Llaman al diálogo para erradicar divisiones y construir la paz
Ignacio GUERRERO.
SANTO DOMINGO. – Los obispos dominicanos, a través de la Carta Pastoral de Conferencia del Episcopado Dominicano con motivo de la celebración del Día de la Virgen de la Altagracia, afirmaron que es preocupante la corrupción y el clima de violencia que afectan a la sociedad.
Frente la crisis nacional, los prelados instaron a la población a renovar el compromiso bautismal, tras insistir que las transacciones dolosas que afectan al país y ante los desafíos que enfrenta la sociedad dominicana en el contexto actual, marcado, a juicio de los obispos, por las relaciones fracturadas y múltiples formas de violencia, requiere del bautismo para contrarrestar los antivalores.
En la epístola los pastores de la iglesia católica citaron la violencia intrafamiliar, la inseguridad ciudadana, la discriminación, la difamación y el descarte de los más vulnerables, entre los retos que aún deben ser abordados en la República Dominicana.
Y agregaron “basta con observar los medios informativos para constatar un mundo de relaciones heridas y fragmentadas en todos los niveles”.
En el documento crítico titulado “Renovación y compromiso bautismal, desde una perspectiva sinodal”, el alto órgano religioso sostuvo que el pecado y la injusticia no tienen solo una dimensión individual, sino también social.
“Recordamos, -subrayaron- que la corrupción trae consecuencias, especialmente cuando priva a los ciudadanos de servicios esenciales”.

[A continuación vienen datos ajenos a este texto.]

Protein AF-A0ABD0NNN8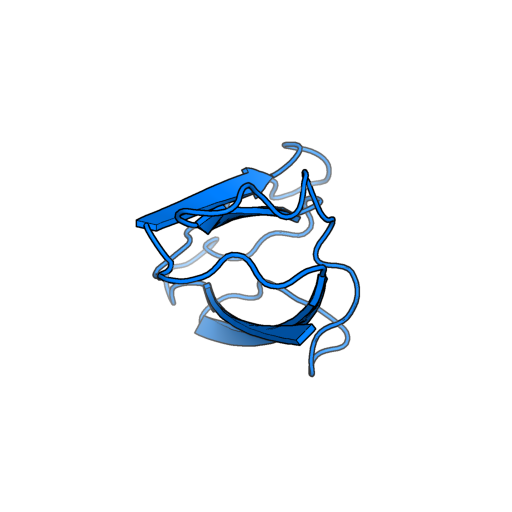-F1 (afdb_monomer_lite)

Structure (mmCIF, N/CA/C/O backbone):
data_AF-A0ABD0NNN8-F1
#
_entry.id   AF-A0ABD0NNN8-F1
#
loop_
_atom_site.group_PDB
_atom_site.id
_atom_site.type_symbol
_atom_site.label_atom_id
_atom_site.label_alt_id
_atom_site.label_comp_id
_atom_site.label_asym_id
_atom_site.label_entity_id
_atom_site.label_seq_id
_atom_site.pdbx_PDB_ins_code
_atom_site.Cartn_x
_atom_site.Cartn_y
_atom_site.Cartn_z
_atom_site.occupancy
_atom_site.B_iso_or_equiv
_atom_site.auth_seq_id
_atom_site.auth_comp_id
_atom_site.auth_asym_id
_atom_site.auth_atom_id
_atom_site.pdbx_PDB_model_num
ATOM 1 N N . ASN A 1 1 ? -3.445 3.532 18.118 1.00 86.50 1 ASN A N 1
ATOM 2 C CA . ASN A 1 1 ? -3.176 2.179 17.594 1.00 86.50 1 ASN A CA 1
ATOM 3 C C . ASN A 1 1 ? -2.260 2.252 16.386 1.00 86.50 1 ASN A C 1
ATOM 5 O O . ASN A 1 1 ? -2.144 3.307 15.764 1.00 86.50 1 ASN A O 1
ATOM 9 N N . SER A 1 2 ? -1.578 1.152 16.086 1.00 94.06 2 SER A N 1
ATOM 10 C CA . SER A 1 2 ? -0.723 1.006 14.907 1.00 94.06 2 SER A CA 1
ATOM 11 C C . SER A 1 2 ? -1.162 -0.215 14.113 1.00 94.06 2 SER A C 1
ATOM 13 O O . SER A 1 2 ? -1.430 -1.261 14.697 1.00 94.06 2 SER A O 1
ATOM 15 N N . TYR A 1 3 ? -1.207 -0.068 12.795 1.00 95.88 3 TYR A N 1
ATOM 16 C CA . TYR A 1 3 ? -1.503 -1.138 11.853 1.00 95.88 3 TYR A CA 1
ATOM 17 C C . TYR A 1 3 ? -0.247 -1.425 11.042 1.00 95.88 3 TYR A C 1
ATOM 19 O O . TYR A 1 3 ? 0.323 -0.508 10.448 1.00 95.88 3 TYR A O 1
ATOM 27 N N . GLU A 1 4 ? 0.185 -2.679 11.036 1.00 97.25 4 GLU A N 1
ATOM 28 C CA . GLU A 1 4 ? 1.265 -3.149 10.176 1.00 97.25 4 GLU A CA 1
ATOM 29 C C . GLU A 1 4 ? 0.663 -3.664 8.868 1.00 97.25 4 GLU A C 1
ATOM 31 O O . GLU A 1 4 ? -0.281 -4.455 8.873 1.00 97.25 4 GLU A O 1
ATOM 36 N N . VAL A 1 5 ? 1.156 -3.147 7.747 1.00 97.44 5 VAL A N 1
ATOM 37 C CA . VAL A 1 5 ? 0.677 -3.476 6.405 1.00 97.44 5 VAL A CA 1
ATOM 38 C C . VAL A 1 5 ? 1.838 -4.066 5.630 1.00 97.44 5 VAL A C 1
ATOM 40 O O . VAL A 1 5 ? 2.820 -3.371 5.377 1.00 97.44 5 VAL A O 1
ATOM 43 N N . HIS A 1 6 ? 1.692 -5.324 5.237 1.00 98.31 6 HIS A N 1
ATOM 44 C CA . HIS A 1 6 ? 2.615 -6.017 4.351 1.00 98.31 6 HIS A CA 1
ATOM 45 C C . HIS A 1 6 ? 2.071 -5.910 2.932 1.00 98.31 6 HIS A C 1
ATOM 47 O O . HIS A 1 6 ? 0.918 -6.264 2.694 1.00 98.31 6 HIS A O 1
ATOM 53 N N . VAL A 1 7 ? 2.878 -5.389 2.017 1.00 98.38 7 VAL A N 1
ATOM 54 C CA . VAL A 1 7 ? 2.526 -5.232 0.606 1.00 98.38 7 VAL A CA 1
ATOM 55 C C . VAL A 1 7 ? 3.471 -6.088 -0.212 1.00 98.38 7 VAL A C 1
ATOM 57 O O . VAL A 1 7 ? 4.680 -5.864 -0.182 1.00 98.38 7 VAL A O 1
ATOM 60 N N . PHE A 1 8 ? 2.929 -7.039 -0.965 1.00 98.50 8 PHE A N 1
ATOM 61 C CA . PHE A 1 8 ? 3.726 -7.903 -1.828 1.00 98.50 8 PHE A CA 1
ATOM 62 C C . PHE A 1 8 ? 3.553 -7.482 -3.281 1.00 98.50 8 PHE A C 1
ATOM 64 O O . PHE A 1 8 ? 2.463 -7.558 -3.849 1.00 98.50 8 PHE A O 1
ATOM 71 N N . THR A 1 9 ? 4.641 -7.051 -3.907 1.00 98.50 9 THR A N 1
ATOM 72 C CA . THR A 1 9 ? 4.663 -6.804 -5.350 1.00 98.50 9 THR A CA 1
ATOM 73 C C . THR A 1 9 ? 5.004 -8.108 -6.057 1.00 98.50 9 THR A C 1
ATOM 75 O O . THR A 1 9 ? 5.955 -8.792 -5.675 1.00 98.50 9 THR A O 1
ATOM 78 N N . GLY A 1 10 ? 4.237 -8.489 -7.079 1.00 98.31 10 GLY A N 1
ATOM 79 C CA . GLY A 1 10 ? 4.464 -9.784 -7.721 1.00 98.31 10 GLY A CA 1
ATOM 80 C C . GLY A 1 10 ? 5.780 -9.854 -8.499 1.00 98.31 10 GLY A C 1
ATOM 81 O O . GLY A 1 10 ? 6.475 -8.861 -8.714 1.00 98.31 10 GLY A O 1
ATOM 82 N N . ASP A 1 11 ? 6.128 -11.062 -8.932 1.00 97.88 11 ASP A N 1
ATOM 83 C CA . ASP A 1 11 ? 7.444 -11.374 -9.507 1.00 97.88 11 ASP A CA 1
ATOM 84 C C . ASP A 1 11 ? 7.439 -11.484 -11.048 1.00 97.88 11 ASP A C 1
ATOM 86 O O . ASP A 1 11 ? 8.296 -12.117 -11.664 1.00 97.88 11 ASP A O 1
ATOM 90 N N . MET A 1 12 ? 6.465 -10.868 -11.721 1.00 96.75 12 MET A N 1
ATOM 91 C CA . MET A 1 12 ? 6.474 -10.794 -13.186 1.00 96.75 12 MET A CA 1
ATOM 92 C C . MET A 1 12 ? 7.297 -9.607 -13.697 1.00 96.75 12 MET A C 1
ATOM 94 O O . MET A 1 12 ? 7.511 -8.611 -13.003 1.00 96.75 12 MET A O 1
ATOM 98 N N . LEU A 1 13 ? 7.788 -9.707 -14.934 1.00 95.94 13 LEU A N 1
ATOM 99 C CA . LEU A 1 13 ? 8.521 -8.614 -15.570 1.00 95.94 13 LEU A CA 1
ATOM 100 C C . LEU A 1 13 ? 7.639 -7.356 -15.633 1.00 95.94 13 LEU A C 1
ATOM 102 O O . LEU A 1 13 ? 6.518 -7.415 -16.130 1.00 95.94 13 LEU A O 1
ATOM 106 N N . GLY A 1 14 ? 8.154 -6.228 -15.138 1.00 94.94 14 GLY A N 1
ATOM 107 C CA . GLY A 1 14 ? 7.407 -4.967 -15.086 1.00 94.94 14 GLY A CA 1
ATOM 108 C C . GLY A 1 14 ? 6.362 -4.887 -13.967 1.00 94.94 14 GLY A C 1
ATOM 109 O O . GLY A 1 14 ? 5.502 -4.018 -14.024 1.00 94.94 14 GLY A O 1
ATOM 110 N N . ALA A 1 15 ? 6.417 -5.776 -12.966 1.00 97.38 15 ALA A N 1
ATOM 111 C CA . ALA A 1 15 ? 5.481 -5.757 -11.843 1.00 97.38 15 ALA A CA 1
ATOM 112 C C . ALA A 1 15 ? 5.662 -4.565 -10.896 1.00 97.38 15 ALA A C 1
ATOM 114 O O . ALA A 1 15 ? 4.686 -4.178 -10.262 1.00 97.38 15 ALA A O 1
ATOM 115 N N . GLY A 1 16 ? 6.882 -4.028 -10.772 1.00 97.38 16 GLY A N 1
ATOM 116 C CA . GLY A 1 16 ? 7.203 -2.949 -9.836 1.00 97.38 16 GLY A CA 1
ATOM 117 C C . GLY A 1 16 ? 6.745 -1.566 -10.291 1.00 97.38 16 GLY A C 1
ATOM 118 O O . GLY A 1 16 ? 6.443 -1.367 -11.468 1.00 97.38 16 GLY A O 1
ATOM 119 N N . THR A 1 17 ? 6.697 -0.611 -9.358 1.00 97.44 17 THR A N 1
ATOM 120 C CA . THR A 1 17 ? 6.258 0.759 -9.651 1.00 97.44 17 THR A CA 1
ATOM 121 C C . THR A 1 17 ? 6.985 1.830 -8.845 1.00 97.44 17 THR A C 1
ATOM 123 O O . THR A 1 17 ? 7.203 1.694 -7.646 1.00 97.44 17 THR A O 1
ATOM 126 N N . ASP A 1 18 ? 7.231 2.969 -9.494 1.00 95.69 18 ASP A N 1
ATOM 127 C CA . ASP A 1 18 ? 7.674 4.201 -8.836 1.00 95.69 18 ASP A CA 1
ATOM 128 C C . ASP A 1 18 ? 6.502 5.141 -8.491 1.00 95.69 18 ASP A C 1
ATOM 130 O O . ASP A 1 18 ? 6.690 6.215 -7.906 1.00 95.69 18 ASP A O 1
ATOM 134 N N . ALA A 1 19 ? 5.265 4.781 -8.844 1.00 97.19 19 ALA A N 1
ATOM 135 C CA . ALA A 1 19 ? 4.099 5.614 -8.571 1.00 97.19 19 ALA A CA 1
ATOM 136 C C . ALA A 1 19 ? 3.880 5.827 -7.062 1.00 97.19 19 ALA A C 1
ATOM 138 O O . ALA A 1 19 ? 4.277 5.040 -6.200 1.00 97.19 19 ALA A O 1
ATOM 139 N N . GLY A 1 20 ? 3.195 6.9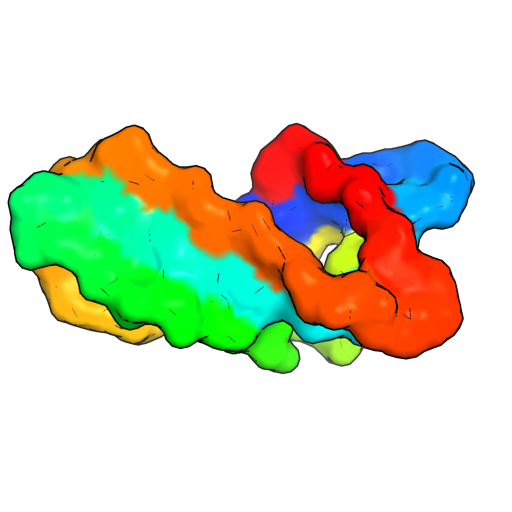13 -6.705 1.00 97.00 20 GLY A N 1
ATOM 140 C CA . GLY A 1 20 ? 2.769 7.105 -5.326 1.00 97.00 20 GLY A CA 1
ATOM 141 C C . GLY A 1 20 ? 1.673 6.105 -4.967 1.00 97.00 20 GLY A C 1
ATOM 142 O O . GLY A 1 20 ? 0.580 6.207 -5.516 1.00 97.00 20 GLY A O 1
ATOM 143 N N . VAL A 1 21 ? 1.928 5.208 -4.011 1.00 97.88 21 VAL A N 1
ATOM 144 C CA . VAL A 1 21 ? 0.932 4.251 -3.494 1.00 97.88 21 VAL A CA 1
ATOM 145 C C . VAL A 1 21 ? 0.269 4.774 -2.216 1.00 97.88 21 VAL A C 1
ATOM 147 O O . VAL A 1 21 ? 0.907 5.381 -1.346 1.00 97.88 21 VAL A O 1
ATOM 150 N N . TYR A 1 22 ? -1.040 4.562 -2.118 1.00 98.25 22 TYR A N 1
ATOM 151 C CA . TYR A 1 22 ? -1.909 5.054 -1.058 1.00 98.25 22 TYR A CA 1
ATOM 152 C C . TYR A 1 22 ? -2.819 3.938 -0.557 1.00 98.25 22 TYR A C 1
ATOM 154 O O . TYR A 1 22 ? -3.326 3.148 -1.352 1.00 98.25 22 TYR A O 1
ATOM 162 N N . ILE A 1 23 ? -3.071 3.926 0.747 1.00 98.19 23 ILE A N 1
ATOM 163 C CA . ILE A 1 23 ? -3.919 2.951 1.428 1.00 98.19 23 ILE A CA 1
ATOM 164 C C . ILE A 1 23 ? -5.024 3.650 2.225 1.00 98.19 23 ILE A C 1
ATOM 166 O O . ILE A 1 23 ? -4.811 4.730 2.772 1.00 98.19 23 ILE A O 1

A su juicio, “las manos manchadas por la corrupción han negado medicinas y derechos fundamentales a muchos enfermos, afectando gravemente la dignidad humana, por tal motivo, exhortamos al sistema judicial a actuar sin privilegios ni impunidad ante estos casos que han causado consternación y rechazo entre la ciudadanía”.
“Que la mano de la justicia, sin privilegios para nadie, sepa sancionar de modo ejemplar a todos según el tamaño del daño causado a la sociedad por la corrupción”, señalan los prelados, destacando la necesidad de que el bien común prevalezca sobre intereses particulares.
Protección hacia el seno familiar
Para los obispos, quienes reafirmaron su defensa a la familia, situándola en el centro del compromiso bautismal y social, es una prioridad enfrentar las acciones violentas, tras p lamentaron las muertes por la violencia intrafamiliar, la delincuencia y la inseguridad ciudadana; así como el fallecimiento de jóvenes involucrados en el crimen y las drogas y las muertes en los accidentes de tránsito”.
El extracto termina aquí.